◆ Problem to work on:
In the data below, find the line that contains "ATOM 98 C CA" and the line that contains "ATOM 110 C CA". Copy both, plus every line between them, exactly.

Records from a data source:
• • • • •
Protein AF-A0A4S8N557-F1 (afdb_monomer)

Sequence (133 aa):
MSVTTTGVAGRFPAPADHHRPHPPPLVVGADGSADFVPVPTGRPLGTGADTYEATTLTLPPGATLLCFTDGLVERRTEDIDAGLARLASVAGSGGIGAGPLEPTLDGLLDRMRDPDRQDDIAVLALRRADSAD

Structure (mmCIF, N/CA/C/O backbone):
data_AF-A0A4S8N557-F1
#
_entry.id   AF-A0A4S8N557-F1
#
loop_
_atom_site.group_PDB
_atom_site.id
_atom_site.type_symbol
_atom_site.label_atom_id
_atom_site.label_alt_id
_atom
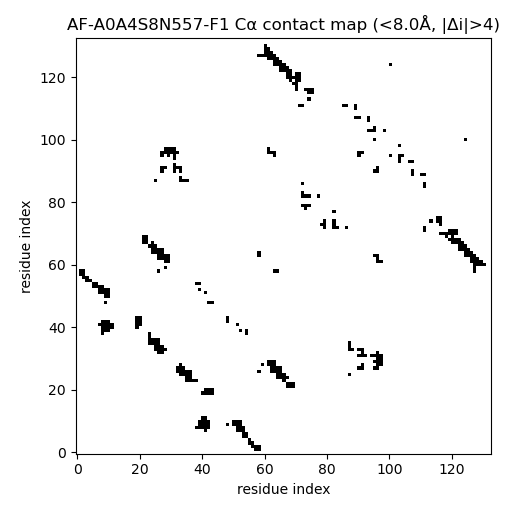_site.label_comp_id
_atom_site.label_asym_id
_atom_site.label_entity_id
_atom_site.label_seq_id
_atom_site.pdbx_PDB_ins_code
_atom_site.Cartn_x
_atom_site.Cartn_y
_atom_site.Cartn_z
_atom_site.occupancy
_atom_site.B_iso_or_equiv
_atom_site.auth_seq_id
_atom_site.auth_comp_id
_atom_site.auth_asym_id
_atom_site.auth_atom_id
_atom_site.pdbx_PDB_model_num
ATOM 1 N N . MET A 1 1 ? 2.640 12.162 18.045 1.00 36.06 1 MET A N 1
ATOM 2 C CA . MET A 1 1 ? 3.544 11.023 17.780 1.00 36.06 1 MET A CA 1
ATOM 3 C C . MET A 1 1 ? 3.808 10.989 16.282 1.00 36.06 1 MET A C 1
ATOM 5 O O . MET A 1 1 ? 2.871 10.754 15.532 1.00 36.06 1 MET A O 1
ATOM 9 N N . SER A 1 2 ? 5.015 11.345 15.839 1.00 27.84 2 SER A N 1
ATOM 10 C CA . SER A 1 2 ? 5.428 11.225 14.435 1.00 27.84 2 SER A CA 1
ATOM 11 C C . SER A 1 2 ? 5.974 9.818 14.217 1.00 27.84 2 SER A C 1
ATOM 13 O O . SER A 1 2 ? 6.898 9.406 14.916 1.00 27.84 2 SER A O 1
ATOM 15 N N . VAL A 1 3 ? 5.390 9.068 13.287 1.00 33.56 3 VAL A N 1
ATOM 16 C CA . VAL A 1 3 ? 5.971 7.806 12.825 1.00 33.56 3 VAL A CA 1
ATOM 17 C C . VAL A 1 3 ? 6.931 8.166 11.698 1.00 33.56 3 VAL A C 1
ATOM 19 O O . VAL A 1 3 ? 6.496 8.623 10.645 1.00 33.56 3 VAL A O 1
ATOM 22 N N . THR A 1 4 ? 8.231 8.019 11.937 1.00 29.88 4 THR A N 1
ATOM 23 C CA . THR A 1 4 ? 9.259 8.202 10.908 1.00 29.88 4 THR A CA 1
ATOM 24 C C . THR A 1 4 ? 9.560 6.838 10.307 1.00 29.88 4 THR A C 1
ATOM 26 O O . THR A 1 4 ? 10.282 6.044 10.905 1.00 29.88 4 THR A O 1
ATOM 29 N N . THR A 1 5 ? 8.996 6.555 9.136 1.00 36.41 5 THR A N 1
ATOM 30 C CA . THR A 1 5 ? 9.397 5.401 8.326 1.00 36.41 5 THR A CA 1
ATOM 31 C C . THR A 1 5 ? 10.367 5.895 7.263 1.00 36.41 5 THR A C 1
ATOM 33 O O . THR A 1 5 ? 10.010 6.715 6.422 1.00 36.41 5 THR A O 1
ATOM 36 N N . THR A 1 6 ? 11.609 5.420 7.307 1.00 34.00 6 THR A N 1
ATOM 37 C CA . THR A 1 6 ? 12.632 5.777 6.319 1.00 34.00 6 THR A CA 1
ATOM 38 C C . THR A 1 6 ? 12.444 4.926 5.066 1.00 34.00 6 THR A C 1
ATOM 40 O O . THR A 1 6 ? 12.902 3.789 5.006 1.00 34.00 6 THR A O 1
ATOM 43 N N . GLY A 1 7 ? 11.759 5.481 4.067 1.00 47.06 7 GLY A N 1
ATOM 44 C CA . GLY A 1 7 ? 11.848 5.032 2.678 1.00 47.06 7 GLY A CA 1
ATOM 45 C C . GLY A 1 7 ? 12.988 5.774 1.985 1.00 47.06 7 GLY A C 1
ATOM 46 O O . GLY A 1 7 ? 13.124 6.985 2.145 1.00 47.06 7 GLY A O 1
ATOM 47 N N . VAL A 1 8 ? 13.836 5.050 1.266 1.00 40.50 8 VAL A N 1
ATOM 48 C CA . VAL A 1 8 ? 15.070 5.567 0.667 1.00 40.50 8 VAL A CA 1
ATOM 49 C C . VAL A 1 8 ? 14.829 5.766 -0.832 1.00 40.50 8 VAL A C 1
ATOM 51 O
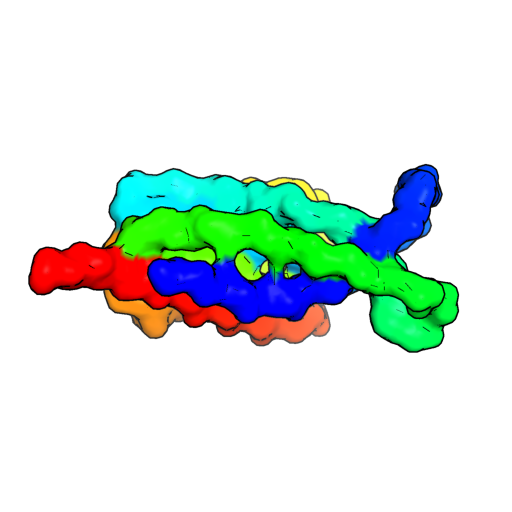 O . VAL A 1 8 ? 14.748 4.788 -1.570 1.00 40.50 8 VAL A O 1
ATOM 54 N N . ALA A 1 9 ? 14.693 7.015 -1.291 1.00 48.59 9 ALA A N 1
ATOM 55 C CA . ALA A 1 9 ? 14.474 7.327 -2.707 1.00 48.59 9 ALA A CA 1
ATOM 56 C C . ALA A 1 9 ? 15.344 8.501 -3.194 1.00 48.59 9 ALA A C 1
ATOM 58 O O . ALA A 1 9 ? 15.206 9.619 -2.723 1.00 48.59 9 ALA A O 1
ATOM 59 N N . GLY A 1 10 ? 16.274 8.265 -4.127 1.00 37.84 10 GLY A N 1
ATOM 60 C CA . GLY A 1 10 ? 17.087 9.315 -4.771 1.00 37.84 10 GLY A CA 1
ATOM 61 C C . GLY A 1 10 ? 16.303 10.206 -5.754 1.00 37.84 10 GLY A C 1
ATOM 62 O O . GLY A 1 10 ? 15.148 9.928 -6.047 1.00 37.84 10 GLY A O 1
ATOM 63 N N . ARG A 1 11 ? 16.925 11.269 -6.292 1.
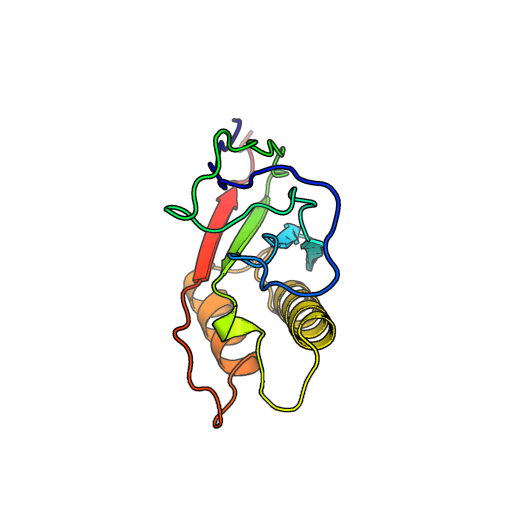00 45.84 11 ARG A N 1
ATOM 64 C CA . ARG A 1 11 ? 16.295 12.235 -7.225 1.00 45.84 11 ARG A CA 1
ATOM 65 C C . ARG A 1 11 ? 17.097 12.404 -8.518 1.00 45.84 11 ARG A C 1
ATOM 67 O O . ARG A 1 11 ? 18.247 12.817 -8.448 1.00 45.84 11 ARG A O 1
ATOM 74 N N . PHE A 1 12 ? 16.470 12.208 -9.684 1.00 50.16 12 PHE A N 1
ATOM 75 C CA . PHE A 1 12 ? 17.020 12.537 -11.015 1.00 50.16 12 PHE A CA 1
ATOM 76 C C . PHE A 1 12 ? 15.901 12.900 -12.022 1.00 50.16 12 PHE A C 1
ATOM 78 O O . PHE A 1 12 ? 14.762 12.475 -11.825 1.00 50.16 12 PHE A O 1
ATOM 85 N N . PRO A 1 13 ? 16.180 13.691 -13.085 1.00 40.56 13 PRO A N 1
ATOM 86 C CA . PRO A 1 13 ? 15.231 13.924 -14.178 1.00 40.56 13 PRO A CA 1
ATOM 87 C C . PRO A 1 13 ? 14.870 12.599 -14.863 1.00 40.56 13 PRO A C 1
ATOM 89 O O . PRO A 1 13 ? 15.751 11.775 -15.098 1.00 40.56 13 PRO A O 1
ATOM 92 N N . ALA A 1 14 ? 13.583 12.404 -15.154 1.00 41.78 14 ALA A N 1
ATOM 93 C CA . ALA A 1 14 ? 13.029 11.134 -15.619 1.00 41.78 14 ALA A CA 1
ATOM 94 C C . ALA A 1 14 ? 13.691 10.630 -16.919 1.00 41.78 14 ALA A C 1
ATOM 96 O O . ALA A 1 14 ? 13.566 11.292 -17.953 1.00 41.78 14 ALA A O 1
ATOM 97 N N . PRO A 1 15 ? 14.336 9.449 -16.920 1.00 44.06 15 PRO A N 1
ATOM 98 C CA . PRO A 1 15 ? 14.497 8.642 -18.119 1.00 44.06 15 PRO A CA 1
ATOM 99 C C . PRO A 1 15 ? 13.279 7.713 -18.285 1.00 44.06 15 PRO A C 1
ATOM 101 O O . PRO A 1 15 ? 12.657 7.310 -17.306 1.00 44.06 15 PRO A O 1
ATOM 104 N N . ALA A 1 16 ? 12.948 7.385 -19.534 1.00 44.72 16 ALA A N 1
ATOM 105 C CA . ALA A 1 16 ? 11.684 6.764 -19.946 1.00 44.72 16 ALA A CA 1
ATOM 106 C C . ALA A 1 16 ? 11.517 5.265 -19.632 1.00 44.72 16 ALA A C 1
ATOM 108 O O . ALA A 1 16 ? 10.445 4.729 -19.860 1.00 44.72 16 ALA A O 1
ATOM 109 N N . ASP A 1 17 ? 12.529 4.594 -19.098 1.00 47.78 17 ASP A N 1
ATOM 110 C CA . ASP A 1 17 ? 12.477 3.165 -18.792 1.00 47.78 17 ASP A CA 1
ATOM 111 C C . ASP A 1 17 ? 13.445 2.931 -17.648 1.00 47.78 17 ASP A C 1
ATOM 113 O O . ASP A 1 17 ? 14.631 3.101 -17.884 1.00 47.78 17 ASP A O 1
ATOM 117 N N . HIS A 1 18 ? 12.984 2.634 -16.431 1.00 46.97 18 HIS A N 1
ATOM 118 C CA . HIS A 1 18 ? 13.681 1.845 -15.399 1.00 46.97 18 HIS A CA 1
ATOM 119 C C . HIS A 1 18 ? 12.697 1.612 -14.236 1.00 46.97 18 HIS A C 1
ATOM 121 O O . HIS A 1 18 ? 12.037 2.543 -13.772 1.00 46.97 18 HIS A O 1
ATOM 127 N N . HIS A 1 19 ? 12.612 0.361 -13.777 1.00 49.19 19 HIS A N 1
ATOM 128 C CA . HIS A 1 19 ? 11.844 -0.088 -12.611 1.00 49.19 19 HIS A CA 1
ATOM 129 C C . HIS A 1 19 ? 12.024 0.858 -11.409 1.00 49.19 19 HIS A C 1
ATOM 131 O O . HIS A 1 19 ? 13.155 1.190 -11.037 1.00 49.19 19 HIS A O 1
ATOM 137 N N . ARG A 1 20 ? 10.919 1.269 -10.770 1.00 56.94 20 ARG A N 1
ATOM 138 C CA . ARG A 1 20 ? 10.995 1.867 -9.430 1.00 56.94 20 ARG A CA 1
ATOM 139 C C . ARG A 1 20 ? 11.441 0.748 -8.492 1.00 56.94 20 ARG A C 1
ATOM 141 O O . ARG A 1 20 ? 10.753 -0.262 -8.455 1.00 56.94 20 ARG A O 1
• • • • •
◆ Reply to the exercise:
ATOM 98 C CA . PRO A 1 15 ? 14.497 8.642 -18.119 1.00 44.06 15 PRO A CA 1
ATOM 99 C C . PRO A 1 15 ? 13.279 7.713 -18.285 1.00 44.06 15 PRO A C 1
ATOM 101 O O . PRO A 1 15 ? 12.657 7.310 -17.306 1.00 44.06 15 PRO A O 1
ATOM 104 N N . ALA A 1 16 ? 12.948 7.385 -19.534 1.00 44.72 16 ALA A N 1
ATOM 105 C CA . ALA A 1 16 ? 11.684 6.764 -19.946 1.00 44.72 16 ALA A CA 1
ATOM 106 C C . ALA A 1 16 ? 11.517 5.265 -19.632 1.00 44.72 16 ALA A C 1
ATOM 108 O O . ALA A 1 16 ? 10.445 4.729 -19.860 1.00 44.72 16 ALA A O 1
ATOM 109 N N . ASP A 1 17 ? 12.529 4.594 -19.098 1.00 47.78 17 ASP A N 1
ATOM 110 C CA . ASP A 1 17 ? 12.477 3.165 -18.792 1.00 47.78 17 ASP A CA 1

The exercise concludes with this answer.